Task to carry out: Wherever the string "superfamily" occurs in a line of these records, report that line.

Data to examine:
· · · ·

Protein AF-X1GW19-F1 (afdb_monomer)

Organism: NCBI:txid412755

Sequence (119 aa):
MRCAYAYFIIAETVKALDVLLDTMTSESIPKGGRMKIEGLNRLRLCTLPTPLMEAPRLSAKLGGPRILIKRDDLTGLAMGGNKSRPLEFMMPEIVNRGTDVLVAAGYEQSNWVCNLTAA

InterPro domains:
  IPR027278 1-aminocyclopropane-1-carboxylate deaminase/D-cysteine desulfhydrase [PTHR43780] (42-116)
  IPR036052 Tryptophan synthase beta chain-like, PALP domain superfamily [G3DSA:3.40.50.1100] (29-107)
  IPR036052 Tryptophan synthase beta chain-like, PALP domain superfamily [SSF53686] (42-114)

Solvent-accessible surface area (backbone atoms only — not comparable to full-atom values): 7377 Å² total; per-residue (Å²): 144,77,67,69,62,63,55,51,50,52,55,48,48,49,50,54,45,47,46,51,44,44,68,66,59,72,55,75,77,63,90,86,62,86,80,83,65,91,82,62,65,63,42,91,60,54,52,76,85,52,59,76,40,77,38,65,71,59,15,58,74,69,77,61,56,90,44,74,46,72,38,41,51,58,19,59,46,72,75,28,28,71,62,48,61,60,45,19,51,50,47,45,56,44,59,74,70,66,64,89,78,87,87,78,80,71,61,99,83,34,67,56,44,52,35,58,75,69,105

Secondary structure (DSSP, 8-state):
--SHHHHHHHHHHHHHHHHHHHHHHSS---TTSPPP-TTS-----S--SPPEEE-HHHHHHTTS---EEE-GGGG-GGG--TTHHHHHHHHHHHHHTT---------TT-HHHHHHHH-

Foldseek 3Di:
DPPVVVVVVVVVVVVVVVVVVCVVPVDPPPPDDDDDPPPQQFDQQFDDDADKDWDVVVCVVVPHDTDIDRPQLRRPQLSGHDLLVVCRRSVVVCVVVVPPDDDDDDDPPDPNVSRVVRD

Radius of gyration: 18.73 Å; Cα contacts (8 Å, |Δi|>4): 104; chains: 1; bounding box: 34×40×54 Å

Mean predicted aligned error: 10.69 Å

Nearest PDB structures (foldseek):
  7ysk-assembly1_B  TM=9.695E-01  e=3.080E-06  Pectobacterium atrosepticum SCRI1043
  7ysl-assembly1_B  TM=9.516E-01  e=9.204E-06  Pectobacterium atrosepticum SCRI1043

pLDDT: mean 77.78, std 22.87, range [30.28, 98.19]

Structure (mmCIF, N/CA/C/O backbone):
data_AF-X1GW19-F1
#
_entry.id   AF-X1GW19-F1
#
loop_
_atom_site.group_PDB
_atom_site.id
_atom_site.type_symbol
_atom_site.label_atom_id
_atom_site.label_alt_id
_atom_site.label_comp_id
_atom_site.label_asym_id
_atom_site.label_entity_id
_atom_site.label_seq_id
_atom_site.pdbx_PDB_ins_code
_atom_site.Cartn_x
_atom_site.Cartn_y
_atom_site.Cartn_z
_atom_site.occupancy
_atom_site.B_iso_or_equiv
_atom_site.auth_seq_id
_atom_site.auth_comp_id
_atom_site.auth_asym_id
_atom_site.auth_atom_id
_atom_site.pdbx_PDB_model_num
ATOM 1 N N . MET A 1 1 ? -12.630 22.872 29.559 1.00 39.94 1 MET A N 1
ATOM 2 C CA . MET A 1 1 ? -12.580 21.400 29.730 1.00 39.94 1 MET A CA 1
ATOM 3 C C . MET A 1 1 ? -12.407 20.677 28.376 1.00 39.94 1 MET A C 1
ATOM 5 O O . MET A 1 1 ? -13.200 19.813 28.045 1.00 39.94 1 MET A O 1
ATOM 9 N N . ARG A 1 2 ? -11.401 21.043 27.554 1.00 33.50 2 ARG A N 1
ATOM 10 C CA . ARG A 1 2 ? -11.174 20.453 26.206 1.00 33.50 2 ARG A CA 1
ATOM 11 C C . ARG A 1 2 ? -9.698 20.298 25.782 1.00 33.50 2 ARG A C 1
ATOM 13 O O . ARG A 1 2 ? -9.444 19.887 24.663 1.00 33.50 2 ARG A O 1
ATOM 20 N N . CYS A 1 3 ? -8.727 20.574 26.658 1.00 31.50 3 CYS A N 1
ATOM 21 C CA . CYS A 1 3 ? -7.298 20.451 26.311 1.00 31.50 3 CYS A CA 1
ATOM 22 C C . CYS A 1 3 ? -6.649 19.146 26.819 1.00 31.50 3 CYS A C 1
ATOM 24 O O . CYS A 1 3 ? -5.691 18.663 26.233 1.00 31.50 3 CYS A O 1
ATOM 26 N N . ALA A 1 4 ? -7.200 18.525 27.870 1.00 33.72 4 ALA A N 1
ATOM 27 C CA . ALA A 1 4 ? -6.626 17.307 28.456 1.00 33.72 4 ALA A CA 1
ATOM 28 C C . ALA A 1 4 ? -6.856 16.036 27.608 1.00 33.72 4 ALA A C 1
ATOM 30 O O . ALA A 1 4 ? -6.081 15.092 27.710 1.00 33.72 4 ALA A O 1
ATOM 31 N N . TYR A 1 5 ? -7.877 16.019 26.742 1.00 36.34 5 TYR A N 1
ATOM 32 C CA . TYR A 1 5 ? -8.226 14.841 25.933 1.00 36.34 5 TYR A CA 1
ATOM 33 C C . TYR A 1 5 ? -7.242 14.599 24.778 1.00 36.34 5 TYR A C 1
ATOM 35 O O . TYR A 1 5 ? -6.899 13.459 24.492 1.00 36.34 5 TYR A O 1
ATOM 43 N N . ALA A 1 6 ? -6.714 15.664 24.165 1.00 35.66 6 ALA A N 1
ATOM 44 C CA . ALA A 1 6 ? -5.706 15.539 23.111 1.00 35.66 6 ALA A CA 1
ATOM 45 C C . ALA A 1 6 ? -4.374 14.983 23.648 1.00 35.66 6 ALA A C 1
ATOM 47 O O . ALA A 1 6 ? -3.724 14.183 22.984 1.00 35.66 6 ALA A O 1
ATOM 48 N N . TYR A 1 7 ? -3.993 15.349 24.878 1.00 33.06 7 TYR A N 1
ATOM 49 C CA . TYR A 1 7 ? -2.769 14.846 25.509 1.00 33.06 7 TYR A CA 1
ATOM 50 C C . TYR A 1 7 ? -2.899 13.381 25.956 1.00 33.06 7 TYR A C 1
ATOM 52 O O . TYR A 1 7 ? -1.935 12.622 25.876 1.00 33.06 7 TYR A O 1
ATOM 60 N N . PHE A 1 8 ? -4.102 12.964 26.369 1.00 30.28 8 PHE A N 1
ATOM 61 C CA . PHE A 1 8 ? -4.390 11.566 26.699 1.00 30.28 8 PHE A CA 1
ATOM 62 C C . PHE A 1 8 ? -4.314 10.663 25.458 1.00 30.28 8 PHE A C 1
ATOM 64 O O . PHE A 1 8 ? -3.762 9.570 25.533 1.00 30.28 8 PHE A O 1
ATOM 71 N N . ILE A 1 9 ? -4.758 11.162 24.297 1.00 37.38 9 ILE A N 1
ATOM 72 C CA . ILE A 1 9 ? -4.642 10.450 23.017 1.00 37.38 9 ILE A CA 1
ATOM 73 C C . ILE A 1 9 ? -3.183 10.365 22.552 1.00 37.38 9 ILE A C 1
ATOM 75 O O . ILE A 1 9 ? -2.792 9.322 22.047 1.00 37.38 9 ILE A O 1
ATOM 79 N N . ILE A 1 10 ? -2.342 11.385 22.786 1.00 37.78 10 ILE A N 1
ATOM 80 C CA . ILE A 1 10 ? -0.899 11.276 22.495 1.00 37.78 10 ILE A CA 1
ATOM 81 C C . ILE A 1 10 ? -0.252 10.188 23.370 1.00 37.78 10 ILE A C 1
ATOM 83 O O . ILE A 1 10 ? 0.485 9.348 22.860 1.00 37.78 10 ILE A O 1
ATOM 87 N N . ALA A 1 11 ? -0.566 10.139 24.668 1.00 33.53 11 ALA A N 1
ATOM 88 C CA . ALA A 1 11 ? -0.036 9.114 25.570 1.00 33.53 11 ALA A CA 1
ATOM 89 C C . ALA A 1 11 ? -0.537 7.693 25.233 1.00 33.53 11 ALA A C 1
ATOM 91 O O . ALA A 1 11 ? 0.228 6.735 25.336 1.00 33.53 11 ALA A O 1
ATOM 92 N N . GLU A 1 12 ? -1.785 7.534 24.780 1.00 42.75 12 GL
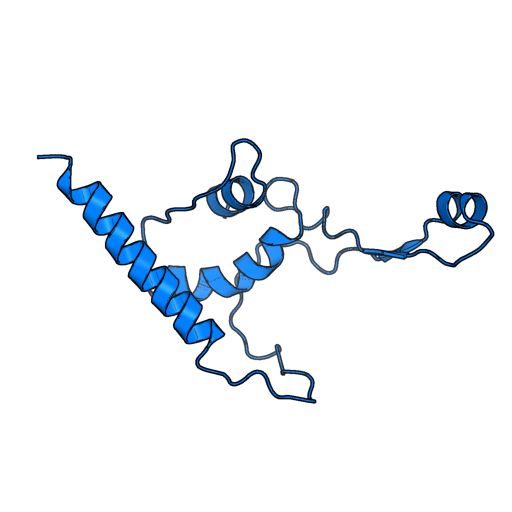U A N 1
ATOM 93 C CA . GLU A 1 12 ? -2.274 6.245 24.274 1.00 42.75 12 GLU A CA 1
ATOM 94 C C . GLU A 1 12 ? -1.759 5.905 22.878 1.00 42.75 12 GLU A C 1
ATOM 96 O O . GLU A 1 12 ? -1.522 4.732 22.620 1.00 42.75 12 GLU A O 1
ATOM 101 N N . THR A 1 13 ? -1.472 6.875 22.004 1.00 40.91 13 THR A N 1
ATOM 102 C CA . THR A 1 13 ? -0.714 6.591 20.778 1.00 40.
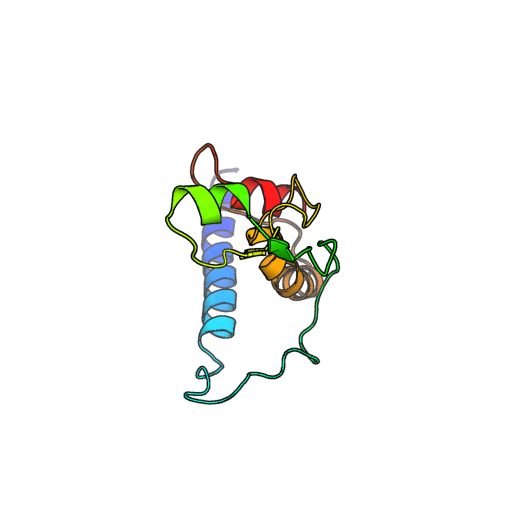91 13 THR A CA 1
ATOM 103 C C . THR A 1 13 ? 0.717 6.191 21.073 1.00 40.91 13 THR A C 1
ATOM 105 O O . THR A 1 13 ? 1.243 5.387 20.324 1.00 40.91 13 THR A O 1
ATOM 108 N N . VAL A 1 14 ? 1.335 6.668 22.162 1.00 45.72 14 VAL A N 1
ATOM 109 C CA . VAL A 1 14 ? 2.614 6.116 22.628 1.00 45.72 14 VAL A CA 1
ATOM 110 C C . VAL A 1 14 ? 2.416 4.689 23.122 1.00 45.72 14 VAL A C 1
ATOM 112 O O . VAL A 1 14 ? 3.235 3.863 22.781 1.00 45.72 14 VAL A O 1
ATOM 115 N N . LYS A 1 15 ? 1.301 4.336 23.779 1.00 41.66 15 LYS A N 1
ATOM 116 C CA . LYS A 1 15 ? 1.001 2.929 24.113 1.00 41.66 15 LYS A CA 1
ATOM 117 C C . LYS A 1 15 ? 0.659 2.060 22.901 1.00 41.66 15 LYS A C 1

· · · ·

Answer for the task:
  IPR036052 Tryptophan synthase beta chain-like, PALP domain superfamily [G3DSA:3.40.50.1100] (29-107)
  IPR036052 Tryptophan synthase beta chain-like, PALP domain superfamily [SSF53686] (42-114)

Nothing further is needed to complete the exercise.